5.1. Materials Targeting High Durability and Strategies for Enhanced Stability

Future research should focus on the design and synthesis of organic frameworks with intrinsically higher chemical and hydrothermal stability. As systematically outlined in the design of stable MOFs, the core strategy lies in combining thermodynamic stability with kinetic reinforcement. Structural integrity is ensured by constructing strong metal–ligand coordination bonds, introducing framework interpenetration, and increasing connectivity [54]. Simultaneously, continued exploration of novel strategies for membrane structure enhancement is warranted, including polymer crosslinking, incorporation of inorganic nanomaterials, and the construction of multilayer composite architectures, with the aim of improving mechanical strength and resistance to compaction.

5.2. Rapid and Scalable Fabrication Routes

Developing innovative membrane fabrication processes is essential for industrial deployment. Promising directions include exploring rapid synthesis methods—such as microwave-assisted or photo-initiated reactions—to reduce the preparation time of framework materials or membranes; advancing continuous, roll-to-roll membrane fabrication techniques, including spraying, slot-die coating, and printing, to replace traditional batch laboratory methods [55]; and optimizing key steps such as interfacial polymerization to achieve fast and precise control over membrane structure and performance.

In addition, rational design approaches, exemplified by computational modeling and machine learning, offer the potential to significantly accelerate the development of high-performance OFMs.

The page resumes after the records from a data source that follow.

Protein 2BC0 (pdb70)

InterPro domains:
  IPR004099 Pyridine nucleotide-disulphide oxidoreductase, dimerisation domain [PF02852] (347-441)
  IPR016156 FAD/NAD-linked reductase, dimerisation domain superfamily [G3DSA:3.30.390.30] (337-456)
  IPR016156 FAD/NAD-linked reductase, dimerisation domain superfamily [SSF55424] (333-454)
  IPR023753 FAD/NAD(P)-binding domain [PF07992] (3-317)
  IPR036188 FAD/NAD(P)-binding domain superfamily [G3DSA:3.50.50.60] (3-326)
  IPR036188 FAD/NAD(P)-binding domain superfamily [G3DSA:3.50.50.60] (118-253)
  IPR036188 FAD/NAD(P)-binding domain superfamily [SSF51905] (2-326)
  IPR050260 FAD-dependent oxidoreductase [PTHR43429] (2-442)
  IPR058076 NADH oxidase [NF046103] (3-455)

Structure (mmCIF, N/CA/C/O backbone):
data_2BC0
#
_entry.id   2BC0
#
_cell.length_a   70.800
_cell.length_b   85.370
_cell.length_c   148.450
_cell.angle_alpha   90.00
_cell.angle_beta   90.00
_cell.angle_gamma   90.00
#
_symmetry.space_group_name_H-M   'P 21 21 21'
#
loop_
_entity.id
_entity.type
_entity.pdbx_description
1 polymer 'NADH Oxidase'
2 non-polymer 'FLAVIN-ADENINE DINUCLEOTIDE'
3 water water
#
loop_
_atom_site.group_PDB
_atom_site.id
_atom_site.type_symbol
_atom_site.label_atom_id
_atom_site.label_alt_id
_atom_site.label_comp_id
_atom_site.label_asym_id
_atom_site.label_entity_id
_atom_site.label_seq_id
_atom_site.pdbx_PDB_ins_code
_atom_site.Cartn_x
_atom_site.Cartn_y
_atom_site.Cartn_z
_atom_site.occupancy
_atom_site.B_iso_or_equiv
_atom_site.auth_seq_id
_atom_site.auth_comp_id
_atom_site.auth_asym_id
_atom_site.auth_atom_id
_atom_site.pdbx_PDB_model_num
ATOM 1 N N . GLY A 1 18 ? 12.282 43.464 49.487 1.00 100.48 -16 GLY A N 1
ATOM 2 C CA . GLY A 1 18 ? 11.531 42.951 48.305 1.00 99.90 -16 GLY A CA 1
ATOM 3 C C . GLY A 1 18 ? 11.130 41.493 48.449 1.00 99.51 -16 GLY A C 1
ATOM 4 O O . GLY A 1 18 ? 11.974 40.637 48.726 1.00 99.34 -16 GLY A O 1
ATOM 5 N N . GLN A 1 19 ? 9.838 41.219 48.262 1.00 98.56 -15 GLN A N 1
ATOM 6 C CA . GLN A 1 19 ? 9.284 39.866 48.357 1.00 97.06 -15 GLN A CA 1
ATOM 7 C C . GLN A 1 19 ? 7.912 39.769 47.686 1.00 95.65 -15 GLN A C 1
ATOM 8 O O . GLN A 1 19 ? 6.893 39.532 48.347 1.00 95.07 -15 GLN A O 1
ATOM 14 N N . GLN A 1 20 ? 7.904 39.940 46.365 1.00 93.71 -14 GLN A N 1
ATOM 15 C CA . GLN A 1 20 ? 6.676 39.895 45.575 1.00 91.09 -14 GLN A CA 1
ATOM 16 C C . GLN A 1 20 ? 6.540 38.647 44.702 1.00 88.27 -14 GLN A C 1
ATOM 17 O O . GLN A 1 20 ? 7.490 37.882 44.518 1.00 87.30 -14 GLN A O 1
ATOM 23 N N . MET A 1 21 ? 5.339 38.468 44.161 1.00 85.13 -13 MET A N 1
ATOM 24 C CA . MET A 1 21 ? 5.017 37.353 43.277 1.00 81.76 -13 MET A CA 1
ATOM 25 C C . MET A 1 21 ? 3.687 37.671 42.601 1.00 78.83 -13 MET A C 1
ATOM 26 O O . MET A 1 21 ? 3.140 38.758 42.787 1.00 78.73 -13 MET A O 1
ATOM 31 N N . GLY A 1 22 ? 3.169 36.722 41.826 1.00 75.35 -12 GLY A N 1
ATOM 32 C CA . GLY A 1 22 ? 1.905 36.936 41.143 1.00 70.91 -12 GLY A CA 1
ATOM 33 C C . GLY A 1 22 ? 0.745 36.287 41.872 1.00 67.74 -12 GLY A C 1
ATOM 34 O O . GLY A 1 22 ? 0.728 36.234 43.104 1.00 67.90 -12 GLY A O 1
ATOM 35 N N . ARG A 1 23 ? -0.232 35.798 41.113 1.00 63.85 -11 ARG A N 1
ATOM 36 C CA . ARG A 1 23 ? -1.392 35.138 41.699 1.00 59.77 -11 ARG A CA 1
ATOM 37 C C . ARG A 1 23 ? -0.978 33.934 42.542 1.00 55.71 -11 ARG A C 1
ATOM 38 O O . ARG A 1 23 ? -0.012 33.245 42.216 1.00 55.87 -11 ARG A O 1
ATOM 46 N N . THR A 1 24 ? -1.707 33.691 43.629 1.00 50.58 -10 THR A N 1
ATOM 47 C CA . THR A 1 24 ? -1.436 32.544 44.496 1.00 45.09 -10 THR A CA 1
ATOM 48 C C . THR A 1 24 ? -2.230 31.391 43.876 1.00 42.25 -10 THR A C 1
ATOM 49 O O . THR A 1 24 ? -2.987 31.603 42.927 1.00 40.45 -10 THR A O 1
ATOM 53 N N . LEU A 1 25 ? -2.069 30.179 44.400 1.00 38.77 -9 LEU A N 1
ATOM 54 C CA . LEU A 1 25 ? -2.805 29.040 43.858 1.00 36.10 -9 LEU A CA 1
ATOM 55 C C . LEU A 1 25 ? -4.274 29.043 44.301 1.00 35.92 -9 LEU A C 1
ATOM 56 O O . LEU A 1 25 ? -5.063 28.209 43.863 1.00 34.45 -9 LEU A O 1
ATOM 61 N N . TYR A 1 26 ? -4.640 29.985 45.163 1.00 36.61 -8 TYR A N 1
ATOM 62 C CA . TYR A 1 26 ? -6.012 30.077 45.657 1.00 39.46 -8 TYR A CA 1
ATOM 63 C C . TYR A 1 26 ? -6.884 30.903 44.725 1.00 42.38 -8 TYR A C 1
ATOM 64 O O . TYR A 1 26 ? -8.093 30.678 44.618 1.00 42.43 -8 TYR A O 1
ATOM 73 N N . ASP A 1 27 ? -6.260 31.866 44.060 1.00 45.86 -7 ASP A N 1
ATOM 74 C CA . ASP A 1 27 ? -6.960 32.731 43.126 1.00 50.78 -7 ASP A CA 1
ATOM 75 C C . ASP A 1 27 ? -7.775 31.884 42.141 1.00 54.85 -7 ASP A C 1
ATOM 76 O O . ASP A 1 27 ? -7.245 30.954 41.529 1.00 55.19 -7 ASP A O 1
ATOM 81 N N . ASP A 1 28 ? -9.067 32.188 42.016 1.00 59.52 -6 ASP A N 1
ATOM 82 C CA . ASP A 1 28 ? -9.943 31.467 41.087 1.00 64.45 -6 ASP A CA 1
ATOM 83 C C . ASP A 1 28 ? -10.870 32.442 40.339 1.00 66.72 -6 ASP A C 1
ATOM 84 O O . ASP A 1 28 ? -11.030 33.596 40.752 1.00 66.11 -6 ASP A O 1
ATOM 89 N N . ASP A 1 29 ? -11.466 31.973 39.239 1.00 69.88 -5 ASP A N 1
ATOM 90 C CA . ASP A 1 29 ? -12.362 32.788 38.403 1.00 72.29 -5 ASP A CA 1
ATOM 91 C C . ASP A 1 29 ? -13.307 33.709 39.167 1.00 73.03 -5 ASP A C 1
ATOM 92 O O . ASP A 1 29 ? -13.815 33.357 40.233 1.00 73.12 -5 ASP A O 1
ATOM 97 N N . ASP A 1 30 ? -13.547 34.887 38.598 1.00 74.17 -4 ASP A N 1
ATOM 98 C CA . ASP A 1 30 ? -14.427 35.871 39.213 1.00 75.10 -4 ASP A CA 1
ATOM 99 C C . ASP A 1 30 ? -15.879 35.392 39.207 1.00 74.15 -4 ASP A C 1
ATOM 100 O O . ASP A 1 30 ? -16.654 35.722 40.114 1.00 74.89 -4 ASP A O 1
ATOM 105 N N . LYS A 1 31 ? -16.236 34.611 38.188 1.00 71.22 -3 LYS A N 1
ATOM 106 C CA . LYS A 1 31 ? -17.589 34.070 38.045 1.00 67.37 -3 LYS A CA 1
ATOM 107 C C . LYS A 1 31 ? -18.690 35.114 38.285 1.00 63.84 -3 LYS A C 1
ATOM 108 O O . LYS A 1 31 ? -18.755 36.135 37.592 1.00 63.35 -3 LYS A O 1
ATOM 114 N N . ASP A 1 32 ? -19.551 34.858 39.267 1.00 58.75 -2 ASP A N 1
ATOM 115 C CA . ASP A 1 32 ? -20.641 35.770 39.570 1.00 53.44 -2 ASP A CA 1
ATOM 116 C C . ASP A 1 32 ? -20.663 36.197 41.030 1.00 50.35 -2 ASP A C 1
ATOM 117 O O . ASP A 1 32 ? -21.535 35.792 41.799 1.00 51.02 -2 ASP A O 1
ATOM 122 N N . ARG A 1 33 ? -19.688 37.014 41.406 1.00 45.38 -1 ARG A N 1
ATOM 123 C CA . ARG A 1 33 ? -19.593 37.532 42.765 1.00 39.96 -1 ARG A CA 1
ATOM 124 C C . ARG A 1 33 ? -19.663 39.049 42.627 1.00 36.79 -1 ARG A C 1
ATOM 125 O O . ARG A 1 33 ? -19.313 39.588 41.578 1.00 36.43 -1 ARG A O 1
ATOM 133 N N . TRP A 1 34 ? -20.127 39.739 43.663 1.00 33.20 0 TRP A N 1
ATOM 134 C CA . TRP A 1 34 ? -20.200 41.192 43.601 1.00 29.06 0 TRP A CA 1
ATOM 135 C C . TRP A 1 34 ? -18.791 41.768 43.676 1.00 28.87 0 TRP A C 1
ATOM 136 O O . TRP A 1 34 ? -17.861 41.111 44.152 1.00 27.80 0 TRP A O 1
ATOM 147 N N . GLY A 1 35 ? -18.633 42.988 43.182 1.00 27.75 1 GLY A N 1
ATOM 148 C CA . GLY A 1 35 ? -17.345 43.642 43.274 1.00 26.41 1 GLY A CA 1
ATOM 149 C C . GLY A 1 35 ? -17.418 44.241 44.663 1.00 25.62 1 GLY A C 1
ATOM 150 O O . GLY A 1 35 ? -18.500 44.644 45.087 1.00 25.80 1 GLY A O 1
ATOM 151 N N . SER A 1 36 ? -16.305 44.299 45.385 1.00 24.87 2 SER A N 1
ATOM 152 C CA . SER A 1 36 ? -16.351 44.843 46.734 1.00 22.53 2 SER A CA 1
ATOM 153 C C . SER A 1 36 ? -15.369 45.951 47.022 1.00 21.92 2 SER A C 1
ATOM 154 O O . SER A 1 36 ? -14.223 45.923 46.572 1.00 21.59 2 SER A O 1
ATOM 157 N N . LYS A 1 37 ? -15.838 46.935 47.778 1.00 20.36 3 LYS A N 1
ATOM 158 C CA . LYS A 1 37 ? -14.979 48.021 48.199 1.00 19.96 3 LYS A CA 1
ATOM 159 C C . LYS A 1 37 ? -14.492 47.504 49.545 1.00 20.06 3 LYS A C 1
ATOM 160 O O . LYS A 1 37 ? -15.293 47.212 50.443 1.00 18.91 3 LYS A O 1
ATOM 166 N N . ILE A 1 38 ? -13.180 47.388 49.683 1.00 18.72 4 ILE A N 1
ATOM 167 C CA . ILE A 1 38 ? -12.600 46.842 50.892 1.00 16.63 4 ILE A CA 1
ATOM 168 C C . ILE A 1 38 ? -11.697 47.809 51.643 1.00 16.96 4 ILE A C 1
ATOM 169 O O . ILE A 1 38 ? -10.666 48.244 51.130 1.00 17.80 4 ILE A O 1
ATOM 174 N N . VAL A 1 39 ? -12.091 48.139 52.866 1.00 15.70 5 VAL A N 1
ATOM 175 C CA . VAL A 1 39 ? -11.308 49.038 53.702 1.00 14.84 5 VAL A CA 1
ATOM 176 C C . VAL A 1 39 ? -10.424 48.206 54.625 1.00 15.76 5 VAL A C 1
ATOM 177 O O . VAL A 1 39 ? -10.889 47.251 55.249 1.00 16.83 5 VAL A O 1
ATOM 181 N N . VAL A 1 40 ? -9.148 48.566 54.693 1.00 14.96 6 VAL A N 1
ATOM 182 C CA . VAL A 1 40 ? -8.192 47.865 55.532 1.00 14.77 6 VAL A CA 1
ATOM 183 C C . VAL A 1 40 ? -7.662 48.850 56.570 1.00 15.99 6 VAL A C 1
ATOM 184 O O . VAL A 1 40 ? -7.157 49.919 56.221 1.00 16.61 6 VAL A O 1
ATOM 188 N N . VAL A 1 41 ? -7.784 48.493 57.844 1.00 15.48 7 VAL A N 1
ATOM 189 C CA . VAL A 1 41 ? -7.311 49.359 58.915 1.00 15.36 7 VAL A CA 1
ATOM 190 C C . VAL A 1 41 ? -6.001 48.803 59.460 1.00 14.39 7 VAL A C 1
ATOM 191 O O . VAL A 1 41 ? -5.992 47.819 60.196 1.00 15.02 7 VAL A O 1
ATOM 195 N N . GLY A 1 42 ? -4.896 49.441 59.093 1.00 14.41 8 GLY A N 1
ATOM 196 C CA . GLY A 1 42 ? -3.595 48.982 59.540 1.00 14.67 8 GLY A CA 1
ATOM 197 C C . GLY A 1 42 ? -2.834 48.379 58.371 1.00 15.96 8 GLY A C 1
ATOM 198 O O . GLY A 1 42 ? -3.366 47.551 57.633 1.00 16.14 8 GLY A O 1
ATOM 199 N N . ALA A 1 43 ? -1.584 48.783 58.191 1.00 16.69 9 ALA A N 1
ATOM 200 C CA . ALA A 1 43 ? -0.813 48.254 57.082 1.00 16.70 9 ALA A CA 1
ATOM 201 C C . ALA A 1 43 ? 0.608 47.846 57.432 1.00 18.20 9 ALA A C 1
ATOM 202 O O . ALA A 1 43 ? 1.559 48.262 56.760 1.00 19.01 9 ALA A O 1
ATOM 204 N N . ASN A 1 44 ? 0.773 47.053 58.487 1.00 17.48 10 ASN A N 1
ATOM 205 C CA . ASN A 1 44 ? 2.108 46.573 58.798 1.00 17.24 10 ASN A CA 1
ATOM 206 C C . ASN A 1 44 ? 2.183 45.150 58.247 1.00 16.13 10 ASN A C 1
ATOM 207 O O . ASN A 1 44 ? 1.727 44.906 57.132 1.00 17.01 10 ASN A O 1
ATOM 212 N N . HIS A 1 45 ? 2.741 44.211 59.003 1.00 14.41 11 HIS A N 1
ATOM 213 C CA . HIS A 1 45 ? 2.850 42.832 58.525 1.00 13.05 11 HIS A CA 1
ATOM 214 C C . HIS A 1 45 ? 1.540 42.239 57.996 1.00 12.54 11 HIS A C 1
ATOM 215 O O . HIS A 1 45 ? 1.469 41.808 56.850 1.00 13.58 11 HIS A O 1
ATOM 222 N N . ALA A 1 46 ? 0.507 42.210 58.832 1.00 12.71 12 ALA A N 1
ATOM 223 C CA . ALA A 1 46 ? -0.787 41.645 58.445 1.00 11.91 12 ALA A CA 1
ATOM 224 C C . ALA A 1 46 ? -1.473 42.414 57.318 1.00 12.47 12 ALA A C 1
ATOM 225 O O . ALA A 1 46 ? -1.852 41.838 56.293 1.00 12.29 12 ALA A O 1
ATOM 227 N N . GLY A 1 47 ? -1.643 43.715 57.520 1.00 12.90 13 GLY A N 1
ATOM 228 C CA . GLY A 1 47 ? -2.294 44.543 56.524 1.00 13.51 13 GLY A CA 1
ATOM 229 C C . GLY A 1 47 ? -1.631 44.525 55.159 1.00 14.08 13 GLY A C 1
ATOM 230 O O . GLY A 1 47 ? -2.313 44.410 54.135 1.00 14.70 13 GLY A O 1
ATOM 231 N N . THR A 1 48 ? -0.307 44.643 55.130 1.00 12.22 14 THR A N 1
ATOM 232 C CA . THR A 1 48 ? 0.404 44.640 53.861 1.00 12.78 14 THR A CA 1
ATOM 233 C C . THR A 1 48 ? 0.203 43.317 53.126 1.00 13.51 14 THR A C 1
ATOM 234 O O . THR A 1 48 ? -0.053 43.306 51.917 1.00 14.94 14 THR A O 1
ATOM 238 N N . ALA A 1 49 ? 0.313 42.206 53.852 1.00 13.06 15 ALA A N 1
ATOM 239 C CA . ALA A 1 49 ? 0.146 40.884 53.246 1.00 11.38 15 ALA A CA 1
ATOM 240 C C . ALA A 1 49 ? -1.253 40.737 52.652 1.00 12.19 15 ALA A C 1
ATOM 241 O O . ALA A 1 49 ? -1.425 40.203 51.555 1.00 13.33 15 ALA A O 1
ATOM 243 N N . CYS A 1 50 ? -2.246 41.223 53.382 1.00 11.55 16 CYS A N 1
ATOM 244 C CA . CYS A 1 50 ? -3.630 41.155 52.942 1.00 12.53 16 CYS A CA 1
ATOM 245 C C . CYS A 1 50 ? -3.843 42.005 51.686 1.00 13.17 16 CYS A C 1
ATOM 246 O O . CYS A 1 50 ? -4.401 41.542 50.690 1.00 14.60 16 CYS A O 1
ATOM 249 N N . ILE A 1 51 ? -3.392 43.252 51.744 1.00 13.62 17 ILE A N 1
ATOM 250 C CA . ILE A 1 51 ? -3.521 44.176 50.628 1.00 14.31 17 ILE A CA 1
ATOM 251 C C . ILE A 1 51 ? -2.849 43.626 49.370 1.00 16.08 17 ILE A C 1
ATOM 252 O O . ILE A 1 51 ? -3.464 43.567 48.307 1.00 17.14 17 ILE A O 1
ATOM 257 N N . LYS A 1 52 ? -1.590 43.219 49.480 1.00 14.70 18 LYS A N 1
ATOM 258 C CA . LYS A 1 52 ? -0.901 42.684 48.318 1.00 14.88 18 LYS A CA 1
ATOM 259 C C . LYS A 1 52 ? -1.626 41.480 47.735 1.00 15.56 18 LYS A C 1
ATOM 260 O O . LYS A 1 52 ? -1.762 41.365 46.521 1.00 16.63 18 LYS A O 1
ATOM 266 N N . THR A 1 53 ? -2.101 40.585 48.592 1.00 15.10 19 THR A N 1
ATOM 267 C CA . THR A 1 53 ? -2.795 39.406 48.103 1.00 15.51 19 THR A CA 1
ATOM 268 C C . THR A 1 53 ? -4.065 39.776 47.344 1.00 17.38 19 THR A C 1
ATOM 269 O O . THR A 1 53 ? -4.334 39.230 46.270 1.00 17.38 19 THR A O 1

Recent studies have introduced a “data–mechanism” dual-driven design framework, in which machine learning is used to resolve interactions between pollutants and membranes at the functional-group level, thereby guiding targeted material design [56]. Such approaches can predict the stability of new frameworks and their interactions with PFAS, enabling the identification of optimal candidates prior to synthesis and substantially shortening the research and development cycle.

5.3. Sustainability and Environmental Compatibility

As OFMs technologies continue to advance, their environmental friendliness has become an increasingly important concern. Future research should explore greener synthesis routes, such as producing OFMs in aqueous media or under mild conditions to minimize the use of hazardous solvents.

5.4. Pilot-Scale Long-Term Studies Targeting Practical Applications

To date, most studies remain at the laboratory scale, employing synthetic wastewater for short-term testing. There is an urgent need for more long-term (spanning several months or even years) pilot-scale investigations using real water matrices, such as industrial effluents, landfill leachate, or contaminated groundwater. Such studies can comprehensively evaluate the actual separation performance, antifouling capability, flux recovery after cleaning, and long-term operational stability of membranes under complex water quality conditions, including the effects of competing ions and natural organic matter [57]. This represents an indispensable step for validating the practical applicability of the technology and obtaining essential parameters for engineering design.

5.5. Regulation-Driven Materials Design: Emphasis on Short-Chain PFAS

Globally, regulations on PFAS are tightening rapidly, with an increasingly clear trend of expanding control from conventional long-chain PFAS (e.g., PFOA and PFOS) to short-chain species (e.g., PFBA and PFBS) [58]. This regulatory shift places explicit and urgent demands on future OFMs design: it is essential to develop broad-spectrum membrane materials capable of efficiently removing both short-chain and long-chain PFAS.